Records for this task »
▬▬▬▬▬▬

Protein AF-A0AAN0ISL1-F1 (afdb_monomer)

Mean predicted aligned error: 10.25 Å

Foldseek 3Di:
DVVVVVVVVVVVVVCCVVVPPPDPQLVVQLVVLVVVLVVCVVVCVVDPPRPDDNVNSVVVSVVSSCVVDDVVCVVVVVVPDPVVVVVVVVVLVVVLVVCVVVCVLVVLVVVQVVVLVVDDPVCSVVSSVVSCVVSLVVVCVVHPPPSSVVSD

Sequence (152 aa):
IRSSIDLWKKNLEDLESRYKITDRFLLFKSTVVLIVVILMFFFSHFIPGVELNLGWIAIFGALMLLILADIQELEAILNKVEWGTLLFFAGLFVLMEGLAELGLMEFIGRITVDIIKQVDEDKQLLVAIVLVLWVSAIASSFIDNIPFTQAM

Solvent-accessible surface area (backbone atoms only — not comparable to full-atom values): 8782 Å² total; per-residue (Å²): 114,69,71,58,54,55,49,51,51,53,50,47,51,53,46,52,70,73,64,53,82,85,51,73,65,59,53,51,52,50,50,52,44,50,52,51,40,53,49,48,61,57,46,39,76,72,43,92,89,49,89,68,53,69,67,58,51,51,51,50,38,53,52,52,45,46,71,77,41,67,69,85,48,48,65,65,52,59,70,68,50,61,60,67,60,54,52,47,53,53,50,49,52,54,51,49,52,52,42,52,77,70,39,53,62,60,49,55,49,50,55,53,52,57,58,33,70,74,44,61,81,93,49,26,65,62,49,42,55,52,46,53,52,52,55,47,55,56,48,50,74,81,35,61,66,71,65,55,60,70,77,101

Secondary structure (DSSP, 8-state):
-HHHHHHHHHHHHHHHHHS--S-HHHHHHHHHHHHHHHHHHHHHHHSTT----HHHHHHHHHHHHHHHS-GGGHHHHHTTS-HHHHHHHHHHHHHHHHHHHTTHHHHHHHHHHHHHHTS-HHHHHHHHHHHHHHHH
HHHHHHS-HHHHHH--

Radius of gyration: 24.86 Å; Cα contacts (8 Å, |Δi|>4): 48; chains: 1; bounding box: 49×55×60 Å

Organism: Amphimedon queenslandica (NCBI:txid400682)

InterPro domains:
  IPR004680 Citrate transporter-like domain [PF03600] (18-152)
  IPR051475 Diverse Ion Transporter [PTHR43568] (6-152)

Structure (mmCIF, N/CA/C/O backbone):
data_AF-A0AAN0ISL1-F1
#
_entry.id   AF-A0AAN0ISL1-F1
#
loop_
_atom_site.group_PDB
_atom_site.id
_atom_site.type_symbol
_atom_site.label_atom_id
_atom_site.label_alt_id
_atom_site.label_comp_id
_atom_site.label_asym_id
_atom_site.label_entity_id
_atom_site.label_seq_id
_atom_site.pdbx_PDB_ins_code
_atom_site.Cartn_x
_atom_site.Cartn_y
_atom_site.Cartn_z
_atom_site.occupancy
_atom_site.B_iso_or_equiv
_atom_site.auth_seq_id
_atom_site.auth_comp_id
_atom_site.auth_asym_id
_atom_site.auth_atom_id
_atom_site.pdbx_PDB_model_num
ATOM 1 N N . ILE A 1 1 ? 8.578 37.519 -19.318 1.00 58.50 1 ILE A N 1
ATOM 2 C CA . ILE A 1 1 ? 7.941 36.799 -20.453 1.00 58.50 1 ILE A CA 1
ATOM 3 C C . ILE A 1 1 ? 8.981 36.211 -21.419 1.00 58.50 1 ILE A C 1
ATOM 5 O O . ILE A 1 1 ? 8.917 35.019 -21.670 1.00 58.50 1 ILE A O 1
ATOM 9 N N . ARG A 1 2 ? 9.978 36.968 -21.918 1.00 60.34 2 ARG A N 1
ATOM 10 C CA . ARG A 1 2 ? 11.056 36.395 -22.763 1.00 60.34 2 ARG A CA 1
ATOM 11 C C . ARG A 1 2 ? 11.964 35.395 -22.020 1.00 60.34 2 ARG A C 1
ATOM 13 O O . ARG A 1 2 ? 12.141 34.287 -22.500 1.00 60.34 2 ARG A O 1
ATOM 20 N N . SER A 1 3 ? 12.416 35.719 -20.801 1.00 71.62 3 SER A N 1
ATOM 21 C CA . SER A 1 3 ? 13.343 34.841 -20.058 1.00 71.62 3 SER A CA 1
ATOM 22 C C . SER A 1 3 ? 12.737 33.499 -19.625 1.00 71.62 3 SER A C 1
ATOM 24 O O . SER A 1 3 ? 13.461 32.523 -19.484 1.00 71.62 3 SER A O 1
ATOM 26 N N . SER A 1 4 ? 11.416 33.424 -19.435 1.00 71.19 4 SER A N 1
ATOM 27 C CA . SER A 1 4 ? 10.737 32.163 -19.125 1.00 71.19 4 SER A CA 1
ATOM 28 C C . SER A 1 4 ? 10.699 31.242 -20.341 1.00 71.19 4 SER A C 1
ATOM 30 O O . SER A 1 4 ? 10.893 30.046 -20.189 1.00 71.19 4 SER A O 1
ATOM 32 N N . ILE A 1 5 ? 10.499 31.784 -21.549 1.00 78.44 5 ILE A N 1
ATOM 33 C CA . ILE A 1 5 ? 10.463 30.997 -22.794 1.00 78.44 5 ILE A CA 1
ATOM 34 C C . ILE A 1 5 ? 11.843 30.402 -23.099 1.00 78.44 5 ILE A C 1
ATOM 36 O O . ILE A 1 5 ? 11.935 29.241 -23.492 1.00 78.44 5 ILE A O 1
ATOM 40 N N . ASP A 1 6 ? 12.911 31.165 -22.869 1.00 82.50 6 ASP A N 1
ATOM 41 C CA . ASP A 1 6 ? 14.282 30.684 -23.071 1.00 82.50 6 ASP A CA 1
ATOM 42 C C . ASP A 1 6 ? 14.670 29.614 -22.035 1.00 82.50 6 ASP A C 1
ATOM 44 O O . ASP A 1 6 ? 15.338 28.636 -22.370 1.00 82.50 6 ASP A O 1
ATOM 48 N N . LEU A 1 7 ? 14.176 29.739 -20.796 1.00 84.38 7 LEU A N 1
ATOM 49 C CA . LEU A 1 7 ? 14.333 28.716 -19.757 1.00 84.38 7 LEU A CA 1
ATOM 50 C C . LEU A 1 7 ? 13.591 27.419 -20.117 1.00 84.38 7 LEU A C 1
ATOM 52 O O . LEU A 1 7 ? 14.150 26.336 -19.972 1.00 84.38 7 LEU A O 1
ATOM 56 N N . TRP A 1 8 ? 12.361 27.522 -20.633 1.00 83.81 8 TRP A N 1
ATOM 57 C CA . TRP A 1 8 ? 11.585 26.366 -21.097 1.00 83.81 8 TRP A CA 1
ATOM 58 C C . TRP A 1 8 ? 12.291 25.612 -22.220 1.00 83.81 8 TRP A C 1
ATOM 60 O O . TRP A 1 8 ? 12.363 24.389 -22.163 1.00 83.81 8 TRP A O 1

▬▬▬▬▬▬

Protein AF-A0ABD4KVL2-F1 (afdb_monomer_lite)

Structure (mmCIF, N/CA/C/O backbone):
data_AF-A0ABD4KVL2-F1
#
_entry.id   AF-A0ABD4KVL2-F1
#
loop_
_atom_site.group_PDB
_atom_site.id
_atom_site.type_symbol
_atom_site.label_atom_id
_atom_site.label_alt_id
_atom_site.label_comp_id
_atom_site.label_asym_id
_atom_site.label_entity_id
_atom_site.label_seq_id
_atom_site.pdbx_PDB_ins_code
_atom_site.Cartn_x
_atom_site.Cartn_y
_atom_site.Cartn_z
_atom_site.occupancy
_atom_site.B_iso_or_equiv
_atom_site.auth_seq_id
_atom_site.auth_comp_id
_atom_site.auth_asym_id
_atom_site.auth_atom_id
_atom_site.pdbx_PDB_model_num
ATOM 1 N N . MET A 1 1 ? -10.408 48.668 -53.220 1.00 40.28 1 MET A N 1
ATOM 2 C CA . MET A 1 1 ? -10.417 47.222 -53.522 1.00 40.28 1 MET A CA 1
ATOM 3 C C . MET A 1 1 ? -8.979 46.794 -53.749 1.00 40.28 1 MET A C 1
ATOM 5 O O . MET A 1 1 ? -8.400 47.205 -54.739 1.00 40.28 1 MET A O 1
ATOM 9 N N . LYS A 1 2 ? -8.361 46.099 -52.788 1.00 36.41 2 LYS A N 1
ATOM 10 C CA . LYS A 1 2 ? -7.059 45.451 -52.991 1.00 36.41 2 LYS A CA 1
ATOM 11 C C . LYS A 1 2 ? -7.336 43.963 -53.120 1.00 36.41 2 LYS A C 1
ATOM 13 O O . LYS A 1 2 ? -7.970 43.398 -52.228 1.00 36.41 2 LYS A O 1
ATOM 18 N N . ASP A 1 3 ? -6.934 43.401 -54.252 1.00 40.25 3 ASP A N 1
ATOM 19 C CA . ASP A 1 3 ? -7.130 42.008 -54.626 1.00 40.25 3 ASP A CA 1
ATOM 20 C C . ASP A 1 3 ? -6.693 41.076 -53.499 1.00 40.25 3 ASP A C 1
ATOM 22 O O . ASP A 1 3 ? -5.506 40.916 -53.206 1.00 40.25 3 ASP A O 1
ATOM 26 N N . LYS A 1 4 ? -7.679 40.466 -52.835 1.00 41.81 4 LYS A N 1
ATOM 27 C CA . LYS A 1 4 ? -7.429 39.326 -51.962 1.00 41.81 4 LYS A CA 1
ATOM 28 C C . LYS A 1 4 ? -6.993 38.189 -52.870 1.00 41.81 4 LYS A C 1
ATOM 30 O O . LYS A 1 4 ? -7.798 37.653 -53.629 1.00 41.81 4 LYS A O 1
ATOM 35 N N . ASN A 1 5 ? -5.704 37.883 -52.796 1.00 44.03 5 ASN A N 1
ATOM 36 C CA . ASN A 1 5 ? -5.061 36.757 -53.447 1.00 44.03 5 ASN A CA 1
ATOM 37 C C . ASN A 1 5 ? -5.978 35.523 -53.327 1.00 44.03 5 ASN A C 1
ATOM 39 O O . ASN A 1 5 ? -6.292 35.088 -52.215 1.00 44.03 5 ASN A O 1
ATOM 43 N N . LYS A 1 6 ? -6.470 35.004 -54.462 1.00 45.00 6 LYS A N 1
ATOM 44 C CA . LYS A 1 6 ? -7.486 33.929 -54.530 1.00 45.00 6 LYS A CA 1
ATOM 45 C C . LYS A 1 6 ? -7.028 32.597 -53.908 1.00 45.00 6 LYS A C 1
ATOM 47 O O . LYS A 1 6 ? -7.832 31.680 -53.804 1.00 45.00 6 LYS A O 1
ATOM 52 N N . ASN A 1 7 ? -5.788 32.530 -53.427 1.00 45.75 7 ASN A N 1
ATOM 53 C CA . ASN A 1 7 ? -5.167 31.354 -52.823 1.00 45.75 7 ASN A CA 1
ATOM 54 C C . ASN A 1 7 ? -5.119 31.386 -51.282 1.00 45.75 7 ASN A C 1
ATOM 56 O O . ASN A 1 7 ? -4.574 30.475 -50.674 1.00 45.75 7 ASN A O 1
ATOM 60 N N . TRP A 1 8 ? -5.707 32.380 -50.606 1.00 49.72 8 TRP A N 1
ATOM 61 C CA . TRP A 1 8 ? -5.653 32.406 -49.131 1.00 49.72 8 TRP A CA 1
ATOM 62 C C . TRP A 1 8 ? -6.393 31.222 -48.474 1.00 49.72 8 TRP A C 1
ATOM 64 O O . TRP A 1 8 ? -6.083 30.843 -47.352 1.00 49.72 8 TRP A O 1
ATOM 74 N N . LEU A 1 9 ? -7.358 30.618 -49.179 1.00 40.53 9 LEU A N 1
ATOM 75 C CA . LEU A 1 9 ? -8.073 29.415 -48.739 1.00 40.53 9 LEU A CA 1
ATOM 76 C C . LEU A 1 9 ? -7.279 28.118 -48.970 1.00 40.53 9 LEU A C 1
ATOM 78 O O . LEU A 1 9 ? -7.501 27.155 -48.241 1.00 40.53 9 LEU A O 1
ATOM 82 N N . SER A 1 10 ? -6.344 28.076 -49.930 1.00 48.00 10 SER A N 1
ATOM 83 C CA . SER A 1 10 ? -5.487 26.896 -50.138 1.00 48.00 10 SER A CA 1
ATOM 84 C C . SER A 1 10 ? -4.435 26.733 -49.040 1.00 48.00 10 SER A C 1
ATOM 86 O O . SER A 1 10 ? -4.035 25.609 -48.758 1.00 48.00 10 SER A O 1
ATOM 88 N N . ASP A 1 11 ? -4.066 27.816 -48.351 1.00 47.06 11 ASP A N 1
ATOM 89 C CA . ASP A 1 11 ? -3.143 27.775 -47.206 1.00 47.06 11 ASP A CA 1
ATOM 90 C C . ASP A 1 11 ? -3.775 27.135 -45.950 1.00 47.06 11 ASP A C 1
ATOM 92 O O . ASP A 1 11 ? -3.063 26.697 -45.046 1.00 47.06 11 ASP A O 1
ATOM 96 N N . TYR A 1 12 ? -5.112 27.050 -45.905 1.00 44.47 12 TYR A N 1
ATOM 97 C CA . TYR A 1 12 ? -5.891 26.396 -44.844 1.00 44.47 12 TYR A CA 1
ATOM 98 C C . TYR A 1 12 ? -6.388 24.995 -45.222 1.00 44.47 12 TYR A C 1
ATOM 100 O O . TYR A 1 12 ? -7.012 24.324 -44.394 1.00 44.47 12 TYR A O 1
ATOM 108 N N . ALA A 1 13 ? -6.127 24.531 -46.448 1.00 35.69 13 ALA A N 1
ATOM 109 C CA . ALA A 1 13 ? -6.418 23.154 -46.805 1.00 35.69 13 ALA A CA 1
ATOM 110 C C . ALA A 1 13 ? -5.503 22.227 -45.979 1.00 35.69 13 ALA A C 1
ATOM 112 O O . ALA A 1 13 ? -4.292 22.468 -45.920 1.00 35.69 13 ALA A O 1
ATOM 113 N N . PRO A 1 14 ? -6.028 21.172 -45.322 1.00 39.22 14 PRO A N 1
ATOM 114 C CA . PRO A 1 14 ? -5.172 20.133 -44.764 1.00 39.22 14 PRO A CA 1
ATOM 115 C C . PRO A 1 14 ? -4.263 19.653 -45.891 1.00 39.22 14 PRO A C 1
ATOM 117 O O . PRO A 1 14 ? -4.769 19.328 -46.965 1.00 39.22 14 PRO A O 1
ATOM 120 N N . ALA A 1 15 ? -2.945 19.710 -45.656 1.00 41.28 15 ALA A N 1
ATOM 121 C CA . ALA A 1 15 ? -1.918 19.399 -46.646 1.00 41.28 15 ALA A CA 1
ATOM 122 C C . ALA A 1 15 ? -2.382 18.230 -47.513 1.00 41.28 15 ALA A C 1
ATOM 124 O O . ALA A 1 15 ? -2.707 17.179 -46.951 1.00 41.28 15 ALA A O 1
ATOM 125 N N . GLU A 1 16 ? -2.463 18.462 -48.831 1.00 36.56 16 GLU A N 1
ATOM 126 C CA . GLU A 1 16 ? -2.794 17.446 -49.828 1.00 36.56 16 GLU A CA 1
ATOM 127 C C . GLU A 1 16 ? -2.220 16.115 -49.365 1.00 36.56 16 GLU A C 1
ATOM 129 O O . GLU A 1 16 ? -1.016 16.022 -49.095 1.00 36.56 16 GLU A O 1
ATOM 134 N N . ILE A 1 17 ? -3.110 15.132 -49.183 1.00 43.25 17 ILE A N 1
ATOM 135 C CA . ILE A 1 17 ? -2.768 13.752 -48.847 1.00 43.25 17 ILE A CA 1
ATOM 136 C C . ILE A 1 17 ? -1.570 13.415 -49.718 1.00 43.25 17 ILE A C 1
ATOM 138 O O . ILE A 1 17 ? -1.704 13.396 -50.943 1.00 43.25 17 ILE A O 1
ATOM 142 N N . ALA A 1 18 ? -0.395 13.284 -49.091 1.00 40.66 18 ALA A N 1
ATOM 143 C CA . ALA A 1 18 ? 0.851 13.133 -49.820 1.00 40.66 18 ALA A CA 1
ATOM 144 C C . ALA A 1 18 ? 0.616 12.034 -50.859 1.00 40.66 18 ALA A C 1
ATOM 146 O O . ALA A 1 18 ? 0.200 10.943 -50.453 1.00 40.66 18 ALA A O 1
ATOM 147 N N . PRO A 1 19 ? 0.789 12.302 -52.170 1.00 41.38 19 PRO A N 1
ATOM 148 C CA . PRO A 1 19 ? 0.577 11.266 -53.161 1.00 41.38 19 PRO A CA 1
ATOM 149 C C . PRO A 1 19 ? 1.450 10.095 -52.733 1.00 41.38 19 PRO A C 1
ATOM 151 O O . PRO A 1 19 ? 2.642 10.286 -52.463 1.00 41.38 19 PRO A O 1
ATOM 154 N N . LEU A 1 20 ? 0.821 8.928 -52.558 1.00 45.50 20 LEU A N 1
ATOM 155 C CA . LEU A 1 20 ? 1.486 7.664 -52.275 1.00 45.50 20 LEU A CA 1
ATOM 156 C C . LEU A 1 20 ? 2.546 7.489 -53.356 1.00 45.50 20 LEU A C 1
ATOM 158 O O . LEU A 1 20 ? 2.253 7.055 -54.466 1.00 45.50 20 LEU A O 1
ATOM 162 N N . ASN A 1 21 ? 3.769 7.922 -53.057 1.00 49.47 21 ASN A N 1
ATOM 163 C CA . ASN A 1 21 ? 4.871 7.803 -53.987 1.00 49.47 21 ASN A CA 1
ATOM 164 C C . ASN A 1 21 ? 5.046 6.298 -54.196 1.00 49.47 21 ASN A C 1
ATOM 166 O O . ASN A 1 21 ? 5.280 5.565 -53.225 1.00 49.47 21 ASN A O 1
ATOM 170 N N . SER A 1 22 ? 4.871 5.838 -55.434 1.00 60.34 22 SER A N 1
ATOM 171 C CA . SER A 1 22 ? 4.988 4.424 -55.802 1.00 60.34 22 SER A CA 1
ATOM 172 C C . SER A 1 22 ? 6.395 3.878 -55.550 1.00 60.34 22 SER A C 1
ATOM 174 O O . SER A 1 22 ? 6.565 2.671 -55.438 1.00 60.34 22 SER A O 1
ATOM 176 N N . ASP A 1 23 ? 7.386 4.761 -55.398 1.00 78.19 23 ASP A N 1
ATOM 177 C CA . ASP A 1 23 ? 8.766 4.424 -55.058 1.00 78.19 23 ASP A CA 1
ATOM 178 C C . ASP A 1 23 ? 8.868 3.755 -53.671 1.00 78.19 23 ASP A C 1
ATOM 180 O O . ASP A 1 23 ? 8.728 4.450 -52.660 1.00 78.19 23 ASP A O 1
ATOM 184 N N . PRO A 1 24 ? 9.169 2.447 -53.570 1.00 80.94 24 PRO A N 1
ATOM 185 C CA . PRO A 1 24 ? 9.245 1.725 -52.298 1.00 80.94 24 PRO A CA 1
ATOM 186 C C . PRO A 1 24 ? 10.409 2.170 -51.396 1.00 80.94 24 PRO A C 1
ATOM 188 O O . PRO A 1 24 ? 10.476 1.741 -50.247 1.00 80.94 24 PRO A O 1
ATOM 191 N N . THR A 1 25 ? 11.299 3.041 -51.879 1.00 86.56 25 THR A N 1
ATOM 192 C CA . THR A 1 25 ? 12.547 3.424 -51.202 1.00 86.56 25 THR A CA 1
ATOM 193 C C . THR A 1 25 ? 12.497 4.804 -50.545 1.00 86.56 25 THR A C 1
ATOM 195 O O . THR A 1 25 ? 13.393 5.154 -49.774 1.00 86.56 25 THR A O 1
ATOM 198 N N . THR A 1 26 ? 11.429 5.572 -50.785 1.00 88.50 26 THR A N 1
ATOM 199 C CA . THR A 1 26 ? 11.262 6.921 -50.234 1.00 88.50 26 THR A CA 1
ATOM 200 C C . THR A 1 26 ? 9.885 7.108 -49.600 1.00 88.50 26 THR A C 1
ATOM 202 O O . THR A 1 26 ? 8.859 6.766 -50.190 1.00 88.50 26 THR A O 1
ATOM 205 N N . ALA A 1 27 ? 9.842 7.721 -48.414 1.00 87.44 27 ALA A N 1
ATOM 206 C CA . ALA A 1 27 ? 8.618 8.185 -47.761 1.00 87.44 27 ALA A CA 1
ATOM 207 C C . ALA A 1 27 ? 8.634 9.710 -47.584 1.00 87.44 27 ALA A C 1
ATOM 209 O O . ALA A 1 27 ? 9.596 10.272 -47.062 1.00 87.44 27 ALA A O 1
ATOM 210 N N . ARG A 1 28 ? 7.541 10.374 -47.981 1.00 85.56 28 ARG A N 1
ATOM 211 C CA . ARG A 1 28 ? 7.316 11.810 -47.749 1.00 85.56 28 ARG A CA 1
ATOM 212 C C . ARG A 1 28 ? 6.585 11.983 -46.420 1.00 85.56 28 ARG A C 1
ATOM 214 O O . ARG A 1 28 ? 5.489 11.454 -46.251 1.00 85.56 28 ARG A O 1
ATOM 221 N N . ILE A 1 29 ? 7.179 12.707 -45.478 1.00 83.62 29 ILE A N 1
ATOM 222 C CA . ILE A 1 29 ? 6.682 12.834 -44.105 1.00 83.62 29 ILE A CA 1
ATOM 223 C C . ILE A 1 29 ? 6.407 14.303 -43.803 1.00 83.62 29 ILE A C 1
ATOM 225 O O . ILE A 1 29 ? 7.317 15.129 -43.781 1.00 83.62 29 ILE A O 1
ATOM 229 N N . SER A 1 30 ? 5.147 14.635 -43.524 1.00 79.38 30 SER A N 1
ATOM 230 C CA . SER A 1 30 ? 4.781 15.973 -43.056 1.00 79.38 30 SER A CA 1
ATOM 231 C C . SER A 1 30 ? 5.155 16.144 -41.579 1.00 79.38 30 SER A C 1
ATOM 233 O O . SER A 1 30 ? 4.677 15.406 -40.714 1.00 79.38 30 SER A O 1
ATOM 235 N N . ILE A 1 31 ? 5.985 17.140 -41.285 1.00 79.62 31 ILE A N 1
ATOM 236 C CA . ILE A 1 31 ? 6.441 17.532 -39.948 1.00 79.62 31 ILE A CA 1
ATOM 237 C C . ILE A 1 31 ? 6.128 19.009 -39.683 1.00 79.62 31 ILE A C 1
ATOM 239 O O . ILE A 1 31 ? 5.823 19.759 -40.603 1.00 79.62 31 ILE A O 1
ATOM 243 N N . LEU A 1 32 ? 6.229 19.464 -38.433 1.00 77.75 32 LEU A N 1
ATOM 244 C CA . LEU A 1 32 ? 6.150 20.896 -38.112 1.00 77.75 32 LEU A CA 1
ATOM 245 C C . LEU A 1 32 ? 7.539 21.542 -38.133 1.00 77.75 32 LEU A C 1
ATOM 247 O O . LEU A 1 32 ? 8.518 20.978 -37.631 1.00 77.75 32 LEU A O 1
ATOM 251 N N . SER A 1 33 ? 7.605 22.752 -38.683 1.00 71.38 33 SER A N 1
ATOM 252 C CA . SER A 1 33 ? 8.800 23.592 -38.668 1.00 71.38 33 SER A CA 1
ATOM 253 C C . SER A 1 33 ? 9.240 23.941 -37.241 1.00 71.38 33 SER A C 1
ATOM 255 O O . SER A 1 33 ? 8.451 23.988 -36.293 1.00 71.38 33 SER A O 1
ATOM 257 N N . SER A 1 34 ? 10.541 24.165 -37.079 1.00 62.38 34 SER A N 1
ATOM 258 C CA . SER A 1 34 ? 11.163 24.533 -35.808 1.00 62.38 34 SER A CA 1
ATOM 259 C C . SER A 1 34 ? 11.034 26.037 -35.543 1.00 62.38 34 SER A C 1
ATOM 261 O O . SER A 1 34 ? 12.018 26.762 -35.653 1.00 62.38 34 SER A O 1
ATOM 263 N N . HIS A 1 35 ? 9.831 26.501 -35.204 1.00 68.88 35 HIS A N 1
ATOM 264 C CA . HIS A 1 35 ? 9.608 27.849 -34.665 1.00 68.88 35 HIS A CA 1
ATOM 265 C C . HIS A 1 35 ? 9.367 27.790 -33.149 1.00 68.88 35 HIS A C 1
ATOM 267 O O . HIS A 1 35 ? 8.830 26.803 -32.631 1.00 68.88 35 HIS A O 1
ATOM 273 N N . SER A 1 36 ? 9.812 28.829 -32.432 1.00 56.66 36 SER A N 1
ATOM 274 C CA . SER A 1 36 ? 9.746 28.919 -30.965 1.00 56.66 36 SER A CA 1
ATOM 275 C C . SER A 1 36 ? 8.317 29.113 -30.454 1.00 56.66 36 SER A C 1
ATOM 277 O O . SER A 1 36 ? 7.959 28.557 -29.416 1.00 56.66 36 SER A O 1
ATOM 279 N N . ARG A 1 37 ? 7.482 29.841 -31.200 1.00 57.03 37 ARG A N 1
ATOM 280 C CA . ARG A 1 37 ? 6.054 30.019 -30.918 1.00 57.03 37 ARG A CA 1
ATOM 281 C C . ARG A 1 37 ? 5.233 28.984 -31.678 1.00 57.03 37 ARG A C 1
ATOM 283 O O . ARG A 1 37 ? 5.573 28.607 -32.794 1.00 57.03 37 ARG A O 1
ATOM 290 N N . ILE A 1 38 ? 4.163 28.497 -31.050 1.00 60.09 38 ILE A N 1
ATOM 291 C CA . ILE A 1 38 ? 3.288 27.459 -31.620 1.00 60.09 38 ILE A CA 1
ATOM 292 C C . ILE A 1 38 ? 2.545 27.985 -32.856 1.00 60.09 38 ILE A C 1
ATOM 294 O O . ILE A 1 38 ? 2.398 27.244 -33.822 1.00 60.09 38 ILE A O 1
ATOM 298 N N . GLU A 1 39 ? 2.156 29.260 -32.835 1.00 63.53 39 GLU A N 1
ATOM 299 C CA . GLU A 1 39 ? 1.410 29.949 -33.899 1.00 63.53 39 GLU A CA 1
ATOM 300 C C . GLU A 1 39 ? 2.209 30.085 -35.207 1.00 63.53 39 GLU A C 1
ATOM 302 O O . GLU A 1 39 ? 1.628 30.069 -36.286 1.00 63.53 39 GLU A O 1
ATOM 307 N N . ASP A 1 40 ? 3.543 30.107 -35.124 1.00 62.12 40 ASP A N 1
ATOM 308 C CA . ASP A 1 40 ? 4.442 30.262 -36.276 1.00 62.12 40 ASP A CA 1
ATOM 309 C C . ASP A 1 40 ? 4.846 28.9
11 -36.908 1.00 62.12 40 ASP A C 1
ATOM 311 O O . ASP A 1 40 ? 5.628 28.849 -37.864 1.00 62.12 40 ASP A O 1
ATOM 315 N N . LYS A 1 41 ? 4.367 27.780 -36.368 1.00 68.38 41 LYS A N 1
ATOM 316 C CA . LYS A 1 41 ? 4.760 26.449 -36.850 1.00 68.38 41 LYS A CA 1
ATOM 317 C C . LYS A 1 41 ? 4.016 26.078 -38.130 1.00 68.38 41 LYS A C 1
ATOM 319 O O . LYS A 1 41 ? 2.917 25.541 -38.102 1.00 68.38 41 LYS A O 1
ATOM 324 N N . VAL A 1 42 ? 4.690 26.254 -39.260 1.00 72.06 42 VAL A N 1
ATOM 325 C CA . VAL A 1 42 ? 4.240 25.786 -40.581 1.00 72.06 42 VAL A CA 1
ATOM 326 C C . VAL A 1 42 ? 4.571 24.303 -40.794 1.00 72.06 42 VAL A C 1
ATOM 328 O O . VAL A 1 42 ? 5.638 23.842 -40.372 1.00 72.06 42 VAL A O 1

▬▬▬▬▬▬

Instructions to follow » Copy the records above exactly, beginning at the line that contains "Protein AF-A0AAN0ISL1-F1 (afdb_monomer)" and stopping after the line that contains "Radius of gyration: 24.86".

Answer below »
Protein AF-A0AAN0ISL1-F1 (afdb_monomer)

Mean predicted aligned error: 10.25 Å

Foldseek 3Di:
DVVVVVVVVVVVVVCCVVVPPPDPQLVVQLVVLVVVLVVCVVVCVVDPPRPDDNVNSVVVSVVSSCVVDDVVCVVVVVVPDPVVVVVVVVVLVVVLVVCVVVCVLVVLVVVQVVVLVVDDPVCSVVSSVVSCVVSLVVVCVVHPPPSSVVSD

Sequence (152 aa):
IRSSIDLWKKNLEDLESRYKITDRFLLFKSTVVLIVVILMFFFSHFIPGVELNLGWIAIFGALMLLILADIQELEAILNKVEWGTLLFFAGLFVLMEGLAELGLMEFIGRITVDIIKQVDEDKQLLVAIVLVLWVSAIASSFIDNIPFTQAM

Solvent-accessible surface area (backbone atoms only — not comparable to full-atom values): 8782 Å² total; per-residue (Å²): 114,69,71,58,54,55,49,51,51,53,50,47,51,53,46,52,70,73,64,53,82,85,51,73,65,59,53,51,52,50,50,52,44,50,52,51,40,53,49,48,61,57,46,39,76,72,43,92,89,49,89,68,53,69,67,58,51,51,51,50,38,53,52,52,45,46,71,77,41,67,69,85,48,48,65,65,52,59,70,68,50,61,60,67,60,54,52,47,53,53,50,49,52,54,51,49,52,52,42,52,77,70,39,53,62,60,49,55,49,50,55,53,52,57,58,33,70,74,44,61,81,93,49,26,65,62,49,42,55,52,46,53,52,52,55,47,55,56,48,50,74,81,35,61,66,71,65,55,60,70,77,101

Secondary structure (DSSP, 8-state):
-HHHHHHHHHHHHHHHHHS--S-HHHHHHHHHHHHHHHHHHHHHHHSTT----HHHHHHHHHHHHHHHS-GGGHHHHHTTS-HHHHHHHHHHHHHHHHHHHTTHHHHHHHHHHHHHHTS-HHHHHHHHHHHHHHHH
HHHHHHS-HHHHHH--

Radius of gyration: 24.86 Å; Cα contacts (8 Å, |Δi|>4): 48; chains: 1; bounding box: 49×55×60 Å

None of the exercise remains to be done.